• **ASSIGNMENT**
Return every line from the one with "ATOM 269 C CA" through the one with "ATOM 276 N N", inclusive, exactly as it appears below.

• **DATA FOR PROCESSING**
—————

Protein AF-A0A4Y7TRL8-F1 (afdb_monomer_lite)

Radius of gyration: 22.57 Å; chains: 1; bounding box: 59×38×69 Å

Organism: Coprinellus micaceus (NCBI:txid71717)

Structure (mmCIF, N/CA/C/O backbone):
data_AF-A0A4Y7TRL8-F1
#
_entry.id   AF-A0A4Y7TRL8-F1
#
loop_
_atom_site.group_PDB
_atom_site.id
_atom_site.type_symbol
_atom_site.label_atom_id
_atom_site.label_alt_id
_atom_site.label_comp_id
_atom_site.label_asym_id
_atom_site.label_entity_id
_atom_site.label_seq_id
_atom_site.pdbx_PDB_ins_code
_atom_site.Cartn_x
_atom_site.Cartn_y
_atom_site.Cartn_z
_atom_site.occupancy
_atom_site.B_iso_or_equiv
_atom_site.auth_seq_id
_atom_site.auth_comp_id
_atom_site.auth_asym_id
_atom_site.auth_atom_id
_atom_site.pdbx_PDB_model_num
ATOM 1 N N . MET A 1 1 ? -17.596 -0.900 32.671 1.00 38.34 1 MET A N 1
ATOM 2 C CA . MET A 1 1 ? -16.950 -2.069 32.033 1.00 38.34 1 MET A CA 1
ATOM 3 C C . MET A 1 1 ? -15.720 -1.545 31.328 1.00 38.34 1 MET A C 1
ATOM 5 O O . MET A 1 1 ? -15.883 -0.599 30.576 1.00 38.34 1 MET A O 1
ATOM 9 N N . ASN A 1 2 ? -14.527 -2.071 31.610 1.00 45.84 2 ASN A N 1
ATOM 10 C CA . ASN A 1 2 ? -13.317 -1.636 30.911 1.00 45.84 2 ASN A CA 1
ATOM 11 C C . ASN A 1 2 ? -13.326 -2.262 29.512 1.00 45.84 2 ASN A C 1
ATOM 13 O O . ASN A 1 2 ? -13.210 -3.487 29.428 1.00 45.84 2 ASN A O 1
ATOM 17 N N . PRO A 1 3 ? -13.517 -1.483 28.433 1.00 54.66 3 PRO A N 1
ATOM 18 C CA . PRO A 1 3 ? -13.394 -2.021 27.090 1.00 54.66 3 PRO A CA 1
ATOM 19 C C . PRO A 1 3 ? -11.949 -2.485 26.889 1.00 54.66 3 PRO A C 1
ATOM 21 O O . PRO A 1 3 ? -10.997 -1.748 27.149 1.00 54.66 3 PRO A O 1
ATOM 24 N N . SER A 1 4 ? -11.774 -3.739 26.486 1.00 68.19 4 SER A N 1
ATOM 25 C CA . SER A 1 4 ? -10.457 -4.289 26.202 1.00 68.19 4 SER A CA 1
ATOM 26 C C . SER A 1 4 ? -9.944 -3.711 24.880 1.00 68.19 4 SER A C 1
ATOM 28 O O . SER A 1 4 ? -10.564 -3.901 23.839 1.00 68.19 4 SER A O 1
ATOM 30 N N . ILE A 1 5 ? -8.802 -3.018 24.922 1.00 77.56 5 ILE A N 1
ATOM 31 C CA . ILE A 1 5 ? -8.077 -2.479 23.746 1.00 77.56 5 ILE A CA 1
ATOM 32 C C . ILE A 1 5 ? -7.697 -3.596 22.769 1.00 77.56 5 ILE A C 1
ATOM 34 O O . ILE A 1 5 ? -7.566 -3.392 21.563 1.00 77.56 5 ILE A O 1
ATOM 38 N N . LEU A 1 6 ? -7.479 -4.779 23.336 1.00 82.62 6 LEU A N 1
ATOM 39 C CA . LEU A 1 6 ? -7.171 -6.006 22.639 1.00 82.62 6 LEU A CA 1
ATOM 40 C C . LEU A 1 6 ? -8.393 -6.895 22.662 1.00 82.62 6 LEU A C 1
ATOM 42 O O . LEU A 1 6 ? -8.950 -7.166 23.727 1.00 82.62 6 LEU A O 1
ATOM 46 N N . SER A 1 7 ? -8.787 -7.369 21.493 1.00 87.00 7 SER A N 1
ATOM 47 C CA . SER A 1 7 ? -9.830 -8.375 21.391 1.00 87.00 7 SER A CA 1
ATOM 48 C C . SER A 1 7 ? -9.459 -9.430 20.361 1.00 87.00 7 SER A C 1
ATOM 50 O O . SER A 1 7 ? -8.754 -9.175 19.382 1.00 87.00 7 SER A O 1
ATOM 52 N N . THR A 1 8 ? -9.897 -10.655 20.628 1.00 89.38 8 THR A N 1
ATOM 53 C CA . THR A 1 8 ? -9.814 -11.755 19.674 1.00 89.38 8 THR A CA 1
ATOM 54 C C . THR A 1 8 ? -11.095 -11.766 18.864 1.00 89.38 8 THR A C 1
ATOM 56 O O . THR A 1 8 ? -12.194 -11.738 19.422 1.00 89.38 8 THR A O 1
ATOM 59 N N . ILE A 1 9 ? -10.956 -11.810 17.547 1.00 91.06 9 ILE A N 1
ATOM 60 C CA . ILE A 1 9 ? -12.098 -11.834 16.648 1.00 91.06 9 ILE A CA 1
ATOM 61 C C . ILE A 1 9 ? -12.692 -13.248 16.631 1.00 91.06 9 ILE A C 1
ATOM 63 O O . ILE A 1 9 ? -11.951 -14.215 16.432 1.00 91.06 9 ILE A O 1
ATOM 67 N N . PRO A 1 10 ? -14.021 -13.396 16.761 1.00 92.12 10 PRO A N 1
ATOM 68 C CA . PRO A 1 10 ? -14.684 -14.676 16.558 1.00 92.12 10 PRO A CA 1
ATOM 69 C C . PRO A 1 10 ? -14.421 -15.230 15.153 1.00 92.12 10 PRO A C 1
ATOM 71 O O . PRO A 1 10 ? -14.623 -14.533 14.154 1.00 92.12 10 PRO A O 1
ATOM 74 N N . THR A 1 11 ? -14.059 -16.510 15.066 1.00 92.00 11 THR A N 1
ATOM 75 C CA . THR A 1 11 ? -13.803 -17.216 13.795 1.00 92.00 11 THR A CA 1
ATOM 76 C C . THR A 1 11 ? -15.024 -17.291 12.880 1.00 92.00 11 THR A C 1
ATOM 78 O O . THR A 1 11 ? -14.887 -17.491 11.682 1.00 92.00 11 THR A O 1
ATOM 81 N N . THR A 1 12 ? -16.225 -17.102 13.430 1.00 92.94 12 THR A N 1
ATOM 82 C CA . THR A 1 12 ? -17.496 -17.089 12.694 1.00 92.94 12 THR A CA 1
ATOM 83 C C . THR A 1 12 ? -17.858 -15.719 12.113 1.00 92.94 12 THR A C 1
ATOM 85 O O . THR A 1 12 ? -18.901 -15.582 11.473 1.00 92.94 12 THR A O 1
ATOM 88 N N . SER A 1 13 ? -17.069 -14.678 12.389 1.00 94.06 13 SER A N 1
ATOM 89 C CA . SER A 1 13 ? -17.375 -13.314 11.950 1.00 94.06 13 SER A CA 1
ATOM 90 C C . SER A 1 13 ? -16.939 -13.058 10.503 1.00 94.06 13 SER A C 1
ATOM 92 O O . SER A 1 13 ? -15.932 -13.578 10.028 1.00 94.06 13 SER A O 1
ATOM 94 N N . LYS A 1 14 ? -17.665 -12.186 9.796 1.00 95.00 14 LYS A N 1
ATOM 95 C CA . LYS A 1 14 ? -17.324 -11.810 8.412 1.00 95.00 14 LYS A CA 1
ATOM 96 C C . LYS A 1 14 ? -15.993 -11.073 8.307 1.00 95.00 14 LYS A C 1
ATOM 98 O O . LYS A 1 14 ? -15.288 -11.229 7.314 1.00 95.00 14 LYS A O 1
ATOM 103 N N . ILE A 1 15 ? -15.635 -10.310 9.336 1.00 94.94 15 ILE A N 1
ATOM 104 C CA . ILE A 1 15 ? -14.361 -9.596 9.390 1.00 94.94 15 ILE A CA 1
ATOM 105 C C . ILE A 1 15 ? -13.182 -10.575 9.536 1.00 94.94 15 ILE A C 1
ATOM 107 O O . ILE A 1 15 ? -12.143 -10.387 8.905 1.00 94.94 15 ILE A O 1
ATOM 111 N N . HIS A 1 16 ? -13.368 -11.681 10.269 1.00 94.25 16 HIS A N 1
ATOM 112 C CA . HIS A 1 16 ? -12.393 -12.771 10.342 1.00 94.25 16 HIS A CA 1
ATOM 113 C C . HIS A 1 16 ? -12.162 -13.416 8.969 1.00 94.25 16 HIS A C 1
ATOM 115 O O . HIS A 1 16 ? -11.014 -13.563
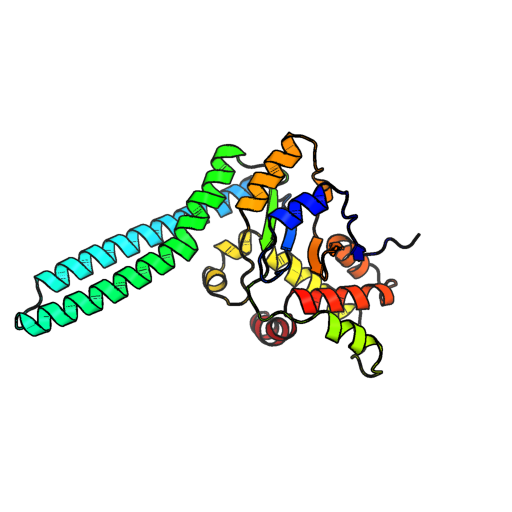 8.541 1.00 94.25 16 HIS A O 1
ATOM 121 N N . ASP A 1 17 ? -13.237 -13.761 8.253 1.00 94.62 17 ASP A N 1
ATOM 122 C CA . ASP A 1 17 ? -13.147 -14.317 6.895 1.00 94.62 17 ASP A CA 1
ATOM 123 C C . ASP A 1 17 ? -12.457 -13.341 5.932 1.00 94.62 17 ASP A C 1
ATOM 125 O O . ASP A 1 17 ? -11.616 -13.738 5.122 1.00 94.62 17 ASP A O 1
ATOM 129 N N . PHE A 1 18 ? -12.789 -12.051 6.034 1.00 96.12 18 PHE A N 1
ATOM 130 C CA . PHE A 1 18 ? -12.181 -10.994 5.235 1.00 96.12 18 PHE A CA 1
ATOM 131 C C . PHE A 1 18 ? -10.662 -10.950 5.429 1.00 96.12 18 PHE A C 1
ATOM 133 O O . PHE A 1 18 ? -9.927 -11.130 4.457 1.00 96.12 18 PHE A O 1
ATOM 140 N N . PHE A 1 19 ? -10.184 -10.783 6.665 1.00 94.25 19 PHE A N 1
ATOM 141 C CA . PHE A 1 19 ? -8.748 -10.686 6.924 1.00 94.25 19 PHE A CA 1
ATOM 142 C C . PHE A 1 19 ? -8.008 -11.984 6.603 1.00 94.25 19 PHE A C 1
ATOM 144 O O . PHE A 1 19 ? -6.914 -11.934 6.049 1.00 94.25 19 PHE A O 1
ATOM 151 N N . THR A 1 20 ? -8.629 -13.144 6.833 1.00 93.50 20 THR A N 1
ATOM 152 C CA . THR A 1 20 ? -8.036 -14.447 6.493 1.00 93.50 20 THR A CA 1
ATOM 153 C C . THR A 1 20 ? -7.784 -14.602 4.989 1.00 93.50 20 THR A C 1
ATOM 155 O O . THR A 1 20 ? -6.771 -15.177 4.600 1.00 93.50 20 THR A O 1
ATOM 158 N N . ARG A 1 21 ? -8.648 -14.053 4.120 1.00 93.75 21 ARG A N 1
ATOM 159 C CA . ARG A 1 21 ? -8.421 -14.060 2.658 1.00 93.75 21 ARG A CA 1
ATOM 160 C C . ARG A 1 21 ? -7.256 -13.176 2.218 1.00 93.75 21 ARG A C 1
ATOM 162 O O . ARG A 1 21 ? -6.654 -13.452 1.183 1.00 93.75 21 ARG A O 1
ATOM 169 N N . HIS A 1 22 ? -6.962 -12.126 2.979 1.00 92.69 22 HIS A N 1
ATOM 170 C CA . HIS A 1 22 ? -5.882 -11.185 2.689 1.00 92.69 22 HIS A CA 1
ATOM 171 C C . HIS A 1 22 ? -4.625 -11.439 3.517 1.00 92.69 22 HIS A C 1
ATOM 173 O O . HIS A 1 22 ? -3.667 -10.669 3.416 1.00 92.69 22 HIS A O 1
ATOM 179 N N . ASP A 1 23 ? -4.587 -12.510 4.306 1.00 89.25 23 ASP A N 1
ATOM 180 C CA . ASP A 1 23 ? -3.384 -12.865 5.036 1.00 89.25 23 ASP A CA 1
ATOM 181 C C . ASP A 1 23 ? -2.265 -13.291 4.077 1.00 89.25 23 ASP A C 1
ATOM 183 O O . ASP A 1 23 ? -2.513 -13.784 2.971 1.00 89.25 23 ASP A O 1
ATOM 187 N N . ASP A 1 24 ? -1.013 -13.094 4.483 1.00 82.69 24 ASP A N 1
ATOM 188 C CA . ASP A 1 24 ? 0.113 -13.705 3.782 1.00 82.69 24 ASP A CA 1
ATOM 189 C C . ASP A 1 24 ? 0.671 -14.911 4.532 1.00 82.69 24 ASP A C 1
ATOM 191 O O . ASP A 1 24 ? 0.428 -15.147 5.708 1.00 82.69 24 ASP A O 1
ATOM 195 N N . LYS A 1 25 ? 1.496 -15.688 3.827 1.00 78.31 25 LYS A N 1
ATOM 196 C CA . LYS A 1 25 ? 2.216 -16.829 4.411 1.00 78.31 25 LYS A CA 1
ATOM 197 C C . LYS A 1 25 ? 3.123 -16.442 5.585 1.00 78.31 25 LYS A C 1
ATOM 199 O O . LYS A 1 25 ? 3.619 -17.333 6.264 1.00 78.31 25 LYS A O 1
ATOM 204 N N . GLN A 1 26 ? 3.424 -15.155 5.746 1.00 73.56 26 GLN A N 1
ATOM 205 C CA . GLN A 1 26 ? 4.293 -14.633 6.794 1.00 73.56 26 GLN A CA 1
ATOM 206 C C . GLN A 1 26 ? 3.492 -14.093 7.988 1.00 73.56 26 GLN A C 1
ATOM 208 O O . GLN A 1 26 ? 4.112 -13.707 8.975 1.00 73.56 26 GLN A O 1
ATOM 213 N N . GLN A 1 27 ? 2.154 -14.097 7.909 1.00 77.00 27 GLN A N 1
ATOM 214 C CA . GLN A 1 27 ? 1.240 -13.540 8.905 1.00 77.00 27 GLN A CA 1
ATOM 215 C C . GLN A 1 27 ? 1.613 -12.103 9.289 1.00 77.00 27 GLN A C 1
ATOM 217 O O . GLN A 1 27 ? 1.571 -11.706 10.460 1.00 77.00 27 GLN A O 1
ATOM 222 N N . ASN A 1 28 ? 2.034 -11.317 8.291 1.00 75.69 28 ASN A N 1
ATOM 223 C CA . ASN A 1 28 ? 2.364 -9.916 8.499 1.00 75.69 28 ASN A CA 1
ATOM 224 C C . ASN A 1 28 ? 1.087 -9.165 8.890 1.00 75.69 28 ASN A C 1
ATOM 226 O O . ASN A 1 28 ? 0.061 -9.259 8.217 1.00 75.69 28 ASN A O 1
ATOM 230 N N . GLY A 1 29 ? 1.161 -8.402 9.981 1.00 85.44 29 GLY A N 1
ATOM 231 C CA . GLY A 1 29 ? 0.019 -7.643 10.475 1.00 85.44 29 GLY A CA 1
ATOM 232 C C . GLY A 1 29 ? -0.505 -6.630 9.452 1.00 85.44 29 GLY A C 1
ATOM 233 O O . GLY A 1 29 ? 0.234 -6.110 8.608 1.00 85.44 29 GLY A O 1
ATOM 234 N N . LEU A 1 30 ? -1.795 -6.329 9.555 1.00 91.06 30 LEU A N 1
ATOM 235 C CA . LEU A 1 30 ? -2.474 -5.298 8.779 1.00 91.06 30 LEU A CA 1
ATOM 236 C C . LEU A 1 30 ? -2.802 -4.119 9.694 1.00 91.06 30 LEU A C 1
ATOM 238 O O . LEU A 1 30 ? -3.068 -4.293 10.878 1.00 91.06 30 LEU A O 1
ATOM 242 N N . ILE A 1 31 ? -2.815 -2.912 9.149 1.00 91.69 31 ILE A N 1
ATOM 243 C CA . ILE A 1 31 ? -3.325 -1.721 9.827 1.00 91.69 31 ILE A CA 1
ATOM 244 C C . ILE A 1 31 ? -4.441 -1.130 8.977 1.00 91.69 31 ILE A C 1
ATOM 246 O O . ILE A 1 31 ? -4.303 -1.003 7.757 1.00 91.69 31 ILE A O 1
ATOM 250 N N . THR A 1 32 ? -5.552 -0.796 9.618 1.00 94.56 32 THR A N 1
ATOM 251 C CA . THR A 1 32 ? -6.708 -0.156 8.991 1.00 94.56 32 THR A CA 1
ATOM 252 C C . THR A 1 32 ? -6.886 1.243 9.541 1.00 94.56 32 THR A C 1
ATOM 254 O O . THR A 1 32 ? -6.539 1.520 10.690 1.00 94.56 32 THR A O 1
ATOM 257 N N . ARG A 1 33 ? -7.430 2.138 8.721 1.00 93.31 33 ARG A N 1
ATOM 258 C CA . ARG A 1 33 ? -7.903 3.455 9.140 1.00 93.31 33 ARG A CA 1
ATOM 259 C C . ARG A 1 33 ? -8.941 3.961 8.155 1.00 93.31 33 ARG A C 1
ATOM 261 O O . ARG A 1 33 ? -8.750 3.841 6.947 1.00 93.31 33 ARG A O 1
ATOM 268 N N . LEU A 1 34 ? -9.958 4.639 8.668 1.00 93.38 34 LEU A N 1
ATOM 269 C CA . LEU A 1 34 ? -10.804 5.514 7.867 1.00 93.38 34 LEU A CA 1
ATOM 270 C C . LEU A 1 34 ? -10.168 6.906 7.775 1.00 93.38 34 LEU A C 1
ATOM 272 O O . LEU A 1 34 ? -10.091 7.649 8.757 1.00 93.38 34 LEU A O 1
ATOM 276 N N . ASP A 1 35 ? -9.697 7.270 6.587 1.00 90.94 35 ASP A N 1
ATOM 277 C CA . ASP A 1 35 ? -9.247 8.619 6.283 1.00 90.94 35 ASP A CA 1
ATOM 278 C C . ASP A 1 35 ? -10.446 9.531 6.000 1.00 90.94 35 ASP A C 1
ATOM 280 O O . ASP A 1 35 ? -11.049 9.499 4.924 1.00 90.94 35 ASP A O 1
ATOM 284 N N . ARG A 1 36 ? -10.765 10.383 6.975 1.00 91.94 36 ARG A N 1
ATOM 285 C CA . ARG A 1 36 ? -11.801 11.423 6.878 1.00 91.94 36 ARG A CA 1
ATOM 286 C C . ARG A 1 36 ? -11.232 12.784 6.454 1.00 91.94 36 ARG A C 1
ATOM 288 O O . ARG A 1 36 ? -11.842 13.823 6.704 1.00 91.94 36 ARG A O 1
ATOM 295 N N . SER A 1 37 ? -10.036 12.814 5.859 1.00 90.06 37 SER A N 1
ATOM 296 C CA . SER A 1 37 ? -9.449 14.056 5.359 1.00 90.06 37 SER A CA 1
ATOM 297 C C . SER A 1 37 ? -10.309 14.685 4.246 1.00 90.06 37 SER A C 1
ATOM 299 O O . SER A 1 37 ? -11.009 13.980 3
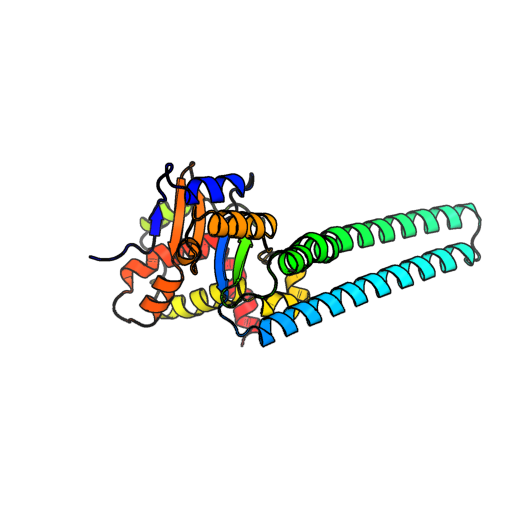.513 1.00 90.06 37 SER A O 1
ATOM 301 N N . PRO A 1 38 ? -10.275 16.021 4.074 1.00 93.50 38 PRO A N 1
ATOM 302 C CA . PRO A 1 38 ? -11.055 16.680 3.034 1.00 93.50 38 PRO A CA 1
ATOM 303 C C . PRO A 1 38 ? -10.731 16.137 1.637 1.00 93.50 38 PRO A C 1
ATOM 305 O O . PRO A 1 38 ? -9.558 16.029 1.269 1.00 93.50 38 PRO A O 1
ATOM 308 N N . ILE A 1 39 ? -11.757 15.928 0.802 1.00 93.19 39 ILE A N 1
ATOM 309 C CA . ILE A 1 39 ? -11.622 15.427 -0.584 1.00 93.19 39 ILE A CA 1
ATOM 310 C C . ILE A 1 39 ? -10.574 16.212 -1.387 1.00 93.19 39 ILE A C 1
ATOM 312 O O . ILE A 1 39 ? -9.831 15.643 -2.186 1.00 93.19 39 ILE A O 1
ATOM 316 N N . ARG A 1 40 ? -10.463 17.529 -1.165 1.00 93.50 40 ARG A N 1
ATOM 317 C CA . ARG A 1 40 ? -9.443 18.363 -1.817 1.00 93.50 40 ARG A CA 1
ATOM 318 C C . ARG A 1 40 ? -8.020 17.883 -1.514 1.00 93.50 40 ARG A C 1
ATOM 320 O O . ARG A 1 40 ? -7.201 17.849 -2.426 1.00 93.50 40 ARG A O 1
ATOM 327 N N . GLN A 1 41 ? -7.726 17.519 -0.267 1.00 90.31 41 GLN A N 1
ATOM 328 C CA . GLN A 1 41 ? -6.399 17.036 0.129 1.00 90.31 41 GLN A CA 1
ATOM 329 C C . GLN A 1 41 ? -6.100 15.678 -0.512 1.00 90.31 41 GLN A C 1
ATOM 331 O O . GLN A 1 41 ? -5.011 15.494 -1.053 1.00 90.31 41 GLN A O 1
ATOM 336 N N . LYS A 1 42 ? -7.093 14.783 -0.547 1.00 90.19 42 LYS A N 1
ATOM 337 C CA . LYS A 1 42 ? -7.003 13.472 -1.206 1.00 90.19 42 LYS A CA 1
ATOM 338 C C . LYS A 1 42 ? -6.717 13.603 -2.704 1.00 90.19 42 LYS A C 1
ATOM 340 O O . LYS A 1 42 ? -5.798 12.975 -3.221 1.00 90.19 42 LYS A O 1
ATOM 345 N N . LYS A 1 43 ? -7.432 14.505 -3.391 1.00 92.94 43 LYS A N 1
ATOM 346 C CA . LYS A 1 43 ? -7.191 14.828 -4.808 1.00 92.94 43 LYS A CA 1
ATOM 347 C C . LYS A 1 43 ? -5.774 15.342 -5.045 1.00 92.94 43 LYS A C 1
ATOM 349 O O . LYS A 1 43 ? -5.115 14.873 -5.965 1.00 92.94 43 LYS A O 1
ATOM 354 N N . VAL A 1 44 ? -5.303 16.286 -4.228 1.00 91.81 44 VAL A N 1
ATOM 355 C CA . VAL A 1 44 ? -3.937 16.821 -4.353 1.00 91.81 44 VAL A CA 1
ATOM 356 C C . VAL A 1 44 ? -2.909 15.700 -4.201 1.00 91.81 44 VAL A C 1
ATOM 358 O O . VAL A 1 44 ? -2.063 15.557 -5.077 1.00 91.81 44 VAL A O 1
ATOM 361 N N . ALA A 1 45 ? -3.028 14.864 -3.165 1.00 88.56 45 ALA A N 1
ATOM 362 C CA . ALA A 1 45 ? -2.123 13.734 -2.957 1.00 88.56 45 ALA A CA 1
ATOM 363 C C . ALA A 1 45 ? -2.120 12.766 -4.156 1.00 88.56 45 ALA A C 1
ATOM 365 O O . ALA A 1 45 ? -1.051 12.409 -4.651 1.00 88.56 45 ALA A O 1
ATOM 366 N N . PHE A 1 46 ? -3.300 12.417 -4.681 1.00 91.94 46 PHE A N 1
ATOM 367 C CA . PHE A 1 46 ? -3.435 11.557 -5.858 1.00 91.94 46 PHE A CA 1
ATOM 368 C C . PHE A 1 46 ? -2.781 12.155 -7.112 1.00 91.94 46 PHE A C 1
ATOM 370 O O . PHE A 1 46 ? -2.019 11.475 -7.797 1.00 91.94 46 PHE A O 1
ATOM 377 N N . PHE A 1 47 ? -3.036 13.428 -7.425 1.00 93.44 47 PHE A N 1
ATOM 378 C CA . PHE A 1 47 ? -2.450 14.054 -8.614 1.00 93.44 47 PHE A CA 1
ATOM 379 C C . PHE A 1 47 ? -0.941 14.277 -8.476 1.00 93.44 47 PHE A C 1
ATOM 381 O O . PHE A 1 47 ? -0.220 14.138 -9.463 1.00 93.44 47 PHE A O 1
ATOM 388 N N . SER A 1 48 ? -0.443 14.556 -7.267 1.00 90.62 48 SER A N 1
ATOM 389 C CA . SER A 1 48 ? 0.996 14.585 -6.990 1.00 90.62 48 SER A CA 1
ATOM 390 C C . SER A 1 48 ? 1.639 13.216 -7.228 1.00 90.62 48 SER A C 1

—————

• **RESULT FOR THIS EXERCISE**
ATOM 269 C CA . LEU A 1 34 ? -10.804 5.514 7.867 1.00 93.38 34 LEU A CA 1
ATOM 270 C C . LEU A 1 34 ? -10.168 6.906 7.775 1.00 93.38 34 LEU A C 1
ATOM 272 O O . LEU A 1 34 ? -10.091 7.649 8.757 1.00 93.38 34 LEU A O 1
ATOM 276 N N . ASP A 1 35 ? -9.697 7.270 6.587 1.00 90.94 35 ASP A N 1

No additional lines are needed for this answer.